Our society has an abundance of myths and stereotypes about obesity and people who suffer from obesity. Many factors contribute to the raising of obesity. That includes family history, eating behavior, PAL (Physical Activity Level), and diet quality. However, one of the main reasons obesity and worldwide spreading can be associated with the misuse of sugars and processed foods and sedentary life. We can find junk food at any corner and a reasonable price. Children eat tons of sugars.

Heart diseases, high blood pressure, blood diseases, type 2 diabetes, and mental health are a few health issues associated with being overweight.

To identify what we should change in our eating behavior, we can use different tools. Simply rules of CBT (Cognitive Behavioral Therapy) are among the most efficient tools that help with behavior change.
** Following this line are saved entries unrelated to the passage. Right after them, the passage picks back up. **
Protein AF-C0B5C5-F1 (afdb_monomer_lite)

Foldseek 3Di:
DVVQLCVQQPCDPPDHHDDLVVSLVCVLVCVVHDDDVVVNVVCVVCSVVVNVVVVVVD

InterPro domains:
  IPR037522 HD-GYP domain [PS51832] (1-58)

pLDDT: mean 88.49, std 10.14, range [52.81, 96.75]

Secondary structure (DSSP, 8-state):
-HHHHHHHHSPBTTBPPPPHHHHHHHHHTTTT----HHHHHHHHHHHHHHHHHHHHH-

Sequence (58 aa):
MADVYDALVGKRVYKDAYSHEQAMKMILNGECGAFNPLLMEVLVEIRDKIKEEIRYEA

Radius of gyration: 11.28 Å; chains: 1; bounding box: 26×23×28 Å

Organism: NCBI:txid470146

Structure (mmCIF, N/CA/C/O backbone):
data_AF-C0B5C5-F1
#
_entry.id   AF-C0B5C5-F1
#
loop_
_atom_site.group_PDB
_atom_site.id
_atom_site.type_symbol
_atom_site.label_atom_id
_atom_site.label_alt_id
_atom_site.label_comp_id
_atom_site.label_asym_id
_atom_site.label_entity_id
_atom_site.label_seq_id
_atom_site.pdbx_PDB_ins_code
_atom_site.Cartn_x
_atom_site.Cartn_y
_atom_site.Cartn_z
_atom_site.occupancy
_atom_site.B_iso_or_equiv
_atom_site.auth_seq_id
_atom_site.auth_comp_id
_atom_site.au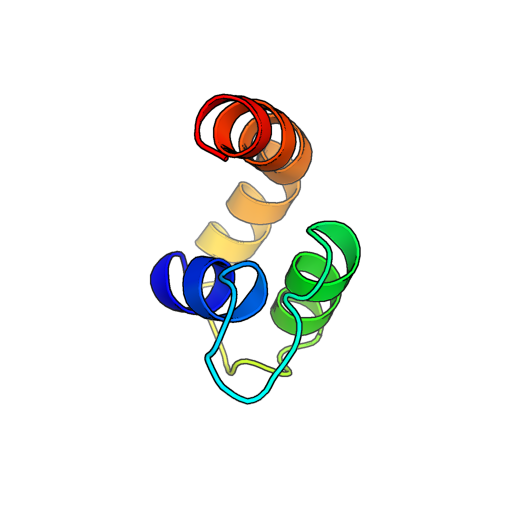th_asym_id
_atom_site.auth_atom_id
_atom_site.pdbx_PDB_model_num
ATOM 1 N N . MET A 1 1 ? -1.512 -5.829 -6.277 1.00 88.44 1 MET A N 1
ATOM 2 C CA . MET A 1 1 ? -1.212 -4.567 -5.565 1.00 88.44 1 MET A CA 1
ATOM 3 C C . MET A 1 1 ? -2.419 -4.121 -4.760 1.00 88.44 1 MET A C 1
ATOM 5 O O . MET A 1 1 ? -2.295 -4.106 -3.549 1.00 88.44 1 MET A O 1
ATOM 9 N N . ALA A 1 2 ? -3.567 -3.840 -5.391 1.00 90.75 2 ALA A N 1
ATOM 10 C CA . ALA A 1 2 ? -4.800 -3.474 -4.685 1.00 90.75 2 ALA A CA 1
ATOM 11 C C . ALA A 1 2 ? -5.196 -4.506 -3.611 1.00 90.75 2 ALA A C 1
ATOM 13 O O . ALA A 1 2 ? -5.256 -4.143 -2.447 1.00 90.75 2 ALA A O 1
ATOM 14 N N . ASP A 1 3 ? -5.291 -5.796 -3.958 1.00 90.75 3 ASP A N 1
ATOM 15 C CA . ASP A 1 3 ? -5.598 -6.864 -2.983 1.00 90.75 3 ASP A CA 1
ATOM 16 C C . ASP A 1 3 ? -4.601 -6.939 -1.823 1.00 90.75 3 ASP A C 1
ATOM 18 O O . ASP A 1 3 ? -4.952 -7.256 -0.693 1.00 90.75 3 ASP A O 1
ATOM 22 N N . VAL A 1 4 ? -3.326 -6.652 -2.098 1.00 92.50 4 VAL A N 1
ATOM 23 C CA . VAL A 1 4 ? -2.276 -6.641 -1.073 1.00 92.50 4 VAL A CA 1
ATOM 24 C C . VAL A 1 4 ? -2.478 -5.456 -0.140 1.00 92.50 4 VAL A C 1
ATOM 26 O O . VAL A 1 4 ? -2.393 -5.620 1.072 1.00 92.50 4 VAL A O 1
ATOM 29 N N . TYR A 1 5 ? -2.757 -4.281 -0.700 1.00 92.50 5 TYR A N 1
ATOM 30 C CA . TYR A 1 5 ? -3.050 -3.083 0.066 1.00 92.50 5 TYR A CA 1
ATOM 31 C C . TYR A 1 5 ? -4.306 -3.285 0.931 1.00 92.50 5 TYR A C 1
ATOM 33 O O . TYR A 1 5 ? -4.240 -3.069 2.139 1.00 92.50 5 TYR A O 1
ATOM 41 N N . ASP A 1 6 ? -5.399 -3.789 0.353 1.00 90.31 6 ASP A N 1
ATOM 42 C CA . ASP A 1 6 ? -6.642 -4.098 1.069 1.00 90.31 6 ASP A CA 1
ATOM 43 C C . ASP A 1 6 ? -6.404 -5.115 2.189 1.00 90.31 6 ASP A C 1
ATOM 45 O O . ASP A 1 6 ? -6.770 -4.899 3.339 1.00 90.31 6 ASP A O 1
ATOM 49 N N . ALA A 1 7 ? -5.641 -6.174 1.920 1.00 90.56 7 ALA A N 1
ATOM 50 C CA . ALA A 1 7 ? -5.302 -7.152 2.941 1.00 90.56 7 ALA A CA 1
ATOM 51 C C . ALA A 1 7 ? -4.426 -6.580 4.079 1.00 90.56 7 ALA A C 1
ATOM 53 O O . ALA A 1 7 ? -4.363 -7.200 5.149 1.00 90.56 7 ALA A O 1
ATOM 54 N N . LEU A 1 8 ? -3.706 -5.470 3.866 1.00 91.00 8 LEU A N 1
ATOM 55 C CA . LEU A 1 8 ? -2.902 -4.791 4.890 1.00 91.00 8 LEU A CA 1
ATOM 56 C C . LEU A 1 8 ? -3.744 -3.835 5.740 1.00 91.00 8 LEU A C 1
ATOM 58 O O . LEU A 1 8 ? -3.564 -3.819 6.957 1.00 91.00 8 LEU A O 1
ATOM 62 N N . VAL A 1 9 ? -4.641 -3.059 5.125 1.00 90.62 9 VAL A N 1
ATOM 63 C CA . VAL A 1 9 ? -5.498 -2.088 5.834 1.00 90.62 9 VAL A CA 1
ATOM 64 C C . VAL A 1 9 ? -6.824 -2.683 6.318 1.00 90.62 9 VAL A C 1
ATOM 66 O O . VAL A 1 9 ? -7.507 -2.094 7.151 1.00 90.62 9 VAL A O 1
ATOM 69 N N . GLY A 1 10 ? -7.184 -3.864 5.828 1.00 85.06 10 GLY A N 1
ATOM 70 C CA . GLY A 1 10 ? -8.358 -4.616 6.240 1.00 85.06 10 GLY A CA 1
ATOM 71 C C . GLY A 1 10 ? -8.165 -5.276 7.605 1.00 85.06 10 GLY A C 1
ATOM 72 O O . GLY A 1 10 ? -7.109 -5.837 7.920 1.00 85.06 10 GLY A O 1
ATOM 73 N N . LYS A 1 11 ? -9.212 -5.239 8.435 1.00 73.00 11 LYS A N 1
ATOM 74 C CA . LYS A 1 11 ? -9.206 -5.861 9.764 1.00 73.00 11 LYS A CA 1
ATOM 75 C C . LYS A 1 11 ? -9.256 -7.383 9.626 1.00 73.00 11 LYS A C 1
ATOM 77 O O . LYS A 1 11 ? -10.211 -7.931 9.081 1.00 73.00 11 LYS A O 1
ATOM 82 N N . ARG A 1 12 ? -8.252 -8.086 10.154 1.00 73.19 12 ARG A N 1
ATOM 83 C CA . ARG A 1 12 ? -8.241 -9.556 10.197 1.00 73.19 12 ARG A CA 1
ATOM 84 C C . ARG A 1 12 ? -8.673 -10.034 11.580 1.00 73.19 12 ARG A C 1
ATOM 86 O O . ARG A 1 12 ? -8.426 -9.367 12.578 1.00 73.19 12 ARG A O 1
ATOM 93 N N . VAL A 1 13 ? -9.263 -11.228 11.656 1.00 72.69 13 VAL A N 1
ATOM 94 C CA . VAL A 1 13 ? -9.774 -11.828 12.912 1.00 72.69 13 VAL A CA 1
ATOM 95 C C . VAL A 1 13 ? -8.704 -11.910 14.014 1.00 72.69 13 VAL A C 1
ATOM 97 O O . VAL A 1 13 ? -9.024 -11.843 15.195 1.00 72.69 13 VAL A O 1
ATOM 100 N N . TYR A 1 14 ? -7.433 -12.038 13.630 1.00 70.50 14 TYR A N 1
ATOM 101 C CA . TYR A 1 14 ? -6.297 -12.286 14.525 1.00 70.50 14 TYR A CA 1
ATOM 102 C C . TYR A 1 14 ? -5.205 -11.206 14.456 1.00 70.50 14 TYR A C 1
ATOM 104 O O . TYR A 1 14 ? -4.135 -11.383 15.037 1.00 70.50 14 TYR A O 1
ATOM 112 N N . LYS A 1 15 ? -5.420 -10.121 13.699 1.00 74.31 15 LYS A N 1
ATOM 113 C CA . LYS A 1 15 ? -4.412 -9.076 13.503 1.00 74.31 15 LYS A CA 1
ATOM 114 C C . LYS A 1 15 ? -5.071 -7.742 13.189 1.00 74.31 15 LYS A C 1
ATOM 116 O O . LYS A 1 15 ? -5.895 -7.656 12.276 1.00 74.31 15 LYS A O 1
ATOM 121 N N . ASP A 1 16 ? -4.654 -6.719 13.922 1.00 79.88 16 ASP A N 1
ATOM 122 C CA . ASP A 1 16 ? -5.082 -5.354 13.662 1.00 79.88 16 ASP A CA 1
ATOM 123 C C . ASP A 1 16 ? -4.629 -4.893 12.274 1.00 79.88 16 ASP A C 1
ATOM 125 O O . ASP A 1 16 ? -3.567 -5.282 11.775 1.00 79.88 16 ASP A O 1
ATOM 129 N N . ALA A 1 17 ? -5.471 -4.070 11.657 1.00 87.56 17 ALA A N 1
ATOM 130 C CA . ALA A 1 17 ? -5.175 -3.427 10.390 1.00 87.56 17 ALA A CA 1
ATOM 131 C C . ALA A 1 17 ? -3.933 -2.537 10.513 1.00 87.56 17 ALA A C 1
ATOM 133 O O . ALA A 1 17 ? -3.758 -1.815 11.500 1.00 87.56 17 ALA A O 1
ATOM 134 N N . TYR A 1 18 ? -3.092 -2.549 9.484 1.00 91.25 18 TYR A N 1
ATOM 135 C CA . TYR A 1 18 ? -2.059 -1.537 9.334 1.00 91.25 18 TYR A CA 1
ATOM 136 C C . TYR A 1 18 ? -2.692 -0.203 8.943 1.00 91.25 18 TYR A C 1
ATOM 138 O O . TYR A 1 18 ? -3.699 -0.148 8.238 1.00 91.25 18 TYR A O 1
ATOM 146 N N . SER A 1 19 ? -2.066 0.895 9.362 1.00 92.44 19 SER A N 1
ATOM 147 C CA . SER A 1 19 ? -2.434 2.211 8.837 1.00 92.44 19 SER A CA 1
ATOM 148 C C . SER A 1 19 ? -2.081 2.324 7.349 1.00 92.44 19 SER A C 1
ATOM 150 O O . SER A 1 19 ? -1.156 1.657 6.879 1.00 92.44 19 SER A O 1
ATOM 152 N N . HIS A 1 20 ? -2.760 3.225 6.627 1.00 93.06 20 HIS A N 1
ATOM 153 C CA . HIS A 1 20 ? -2.432 3.565 5.234 1.00 93.06 20 HIS A CA 1
ATOM 154 C C . HIS A 1 20 ? -0.924 3.802 5.049 1.00 93.06 20 HIS A C 1
ATOM 156 O O . HIS A 1 20 ? -0.296 3.176 4.202 1.00 93.06 20 HIS A O 1
ATOM 162 N N . GLU A 1 21 ? -0.318 4.633 5.903 1.00 93.94 21 GLU A N 1
ATOM 163 C CA . GLU A 1 21 ? 1.112 4.969 5.830 1.00 93.94 21 GLU A CA 1
ATOM 164 C C . GLU A 1 21 ? 2.011 3.734 5.968 1.00 93.94 21 GLU A C 1
ATOM 166 O O . GLU A 1 21 ? 3.007 3.586 5.258 1.00 93.94 21 GLU A O 1
ATOM 171 N N . GLN A 1 22 ? 1.655 2.821 6.875 1.00 94.19 22 GLN A N 1
ATOM 172 C CA . GLN A 1 22 ? 2.397 1.579 7.068 1.00 94.19 22 GLN A CA 1
ATOM 173 C C . GLN A 1 22 ? 2.244 0.649 5.864 1.00 94.19 22 GLN A C 1
ATOM 175 O O . GLN A 1 22 ? 3.249 0.130 5.386 1.00 94.19 22 GLN A O 1
ATOM 180 N N . ALA A 1 23 ? 1.028 0.480 5.341 1.00 94.00 23 ALA A N 1
ATOM 181 C CA . ALA A 1 23 ? 0.780 -0.349 4.165 1.00 94.00 23 ALA A CA 1
ATOM 182 C C . ALA A 1 23 ? 1.547 0.169 2.936 1.00 94.00 23 ALA A C 1
ATOM 184 O O . ALA A 1 23 ? 2.224 -0.603 2.256 1.00 94.00 23 ALA A O 1
ATOM 185 N N . MET A 1 24 ? 1.525 1.486 2.706 1.00 94.88 24 MET A N 1
ATOM 186 C CA . MET A 1 24 ? 2.286 2.130 1.633 1.00 94.88 24 MET A CA 1
ATOM 187 C C . MET A 1 24 ? 3.786 1.895 1.797 1.00 94.88 24 MET A C 1
ATOM 189 O O . MET A 1 24 ? 4.449 1.487 0.848 1.00 94.88 24 MET A O 1
ATOM 193 N N . LYS A 1 25 ? 4.327 2.080 3.007 1.00 95.75 25 LYS A N 1
ATOM 194 C CA . LYS A 1 25 ? 5.748 1.836 3.280 1.00 95.75 25 LYS A CA 1
ATOM 195 C C . LYS A 1 25 ? 6.149 0.386 2.993 1.00 95.75 25 LYS A C 1
ATOM 197 O O . LYS A 1 25 ? 7.158 0.166 2.332 1.00 95.75 25 LYS A O 1
ATOM 202 N N . MET A 1 26 ? 5.355 -0.587 3.440 1.00 94.94 26 MET A N 1
ATOM 203 C CA . MET A 1 26 ? 5.628 -2.012 3.209 1.00 94.94 26 MET A CA 1
ATOM 204 C C . MET A 1 26 ? 5.631 -2.359 1.714 1.00 94.94 26 MET A C 1
ATOM 206 O O . MET A 1 26 ? 6.523 -3.063 1.240 1.00 94.94 26 MET A O 1
ATOM 210 N N . ILE A 1 27 ? 4.669 -1.826 0.954 1.00 95.06 27 ILE A N 1
ATOM 211 C CA . ILE A 1 27 ? 4.587 -2.039 -0.496 1.00 95.06 27 ILE A CA 1
ATOM 212 C C . ILE A 1 27 ? 5.785 -1.398 -1.210 1.00 95.06 27 ILE A C 1
ATOM 214 O O . ILE A 1 27 ? 6.428 -2.057 -2.026 1.00 95.06 27 ILE A O 1
ATOM 218 N N . LEU A 1 28 ? 6.129 -0.148 -0.879 1.00 93.88 28 LEU A N 1
ATOM 219 C CA . LEU A 1 28 ? 7.241 0.589 -1.497 1.00 93.88 28 LEU A CA 1
ATOM 220 C C . LEU A 1 28 ? 8.615 -0.012 -1.176 1.00 93.88 28 LEU A C 1
ATOM 222 O O . LEU A 1 28 ? 9.510 0.029 -2.015 1.00 93.88 28 LEU A O 1
ATOM 226 N N . ASN A 1 29 ? 8.767 -0.618 0.001 1.00 94.94 29 ASN A N 1
ATOM 227 C CA . ASN A 1 29 ? 9.987 -1.318 0.401 1.00 94.94 29 ASN A CA 1
ATOM 228 C C . ASN A 1 29 ? 10.130 -2.717 -0.226 1.00 94.94 29 ASN A C 1
ATOM 230 O O . ASN A 1 29 ? 11.143 -3.379 -0.005 1.00 94.94 29 ASN A O 1
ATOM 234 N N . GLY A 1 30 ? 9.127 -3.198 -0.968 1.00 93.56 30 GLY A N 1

Recording our intake in Diary, regular weight checks, and normal activity levels are excellent examples of self-monitoring. They also help to reinforce good behavior and the ability to focus.

Learning the stimuli, craving and triggers those foods and situations cause in our diet increase the ability to cope with them. For example, if we know that sweets and confectionery is a trigger, probably is better to avoid keeping them in our cupboard, and learn how to enjoy our sweets on a special occasion.

Planning On Changing Your Lifestyle?

Trying to focus on the solution rather than the causes. That will lead you to a different level of thinking, reduce your stress, and make you feel better. Being constantly under stress increase the level of cortisol. Cortisol loves to help our body to store fat in our hips and our abdomen.

Right now, we know how to identify our triggers and learn how to deal with them. After that, the biggest challenge has an action plan to prevent relapse. A good relapse prevention plan includes three main steps. Firstly, recognize your triggers, secondly, deal with them and finally use our self-efficacy to deal with them without back in the old habits.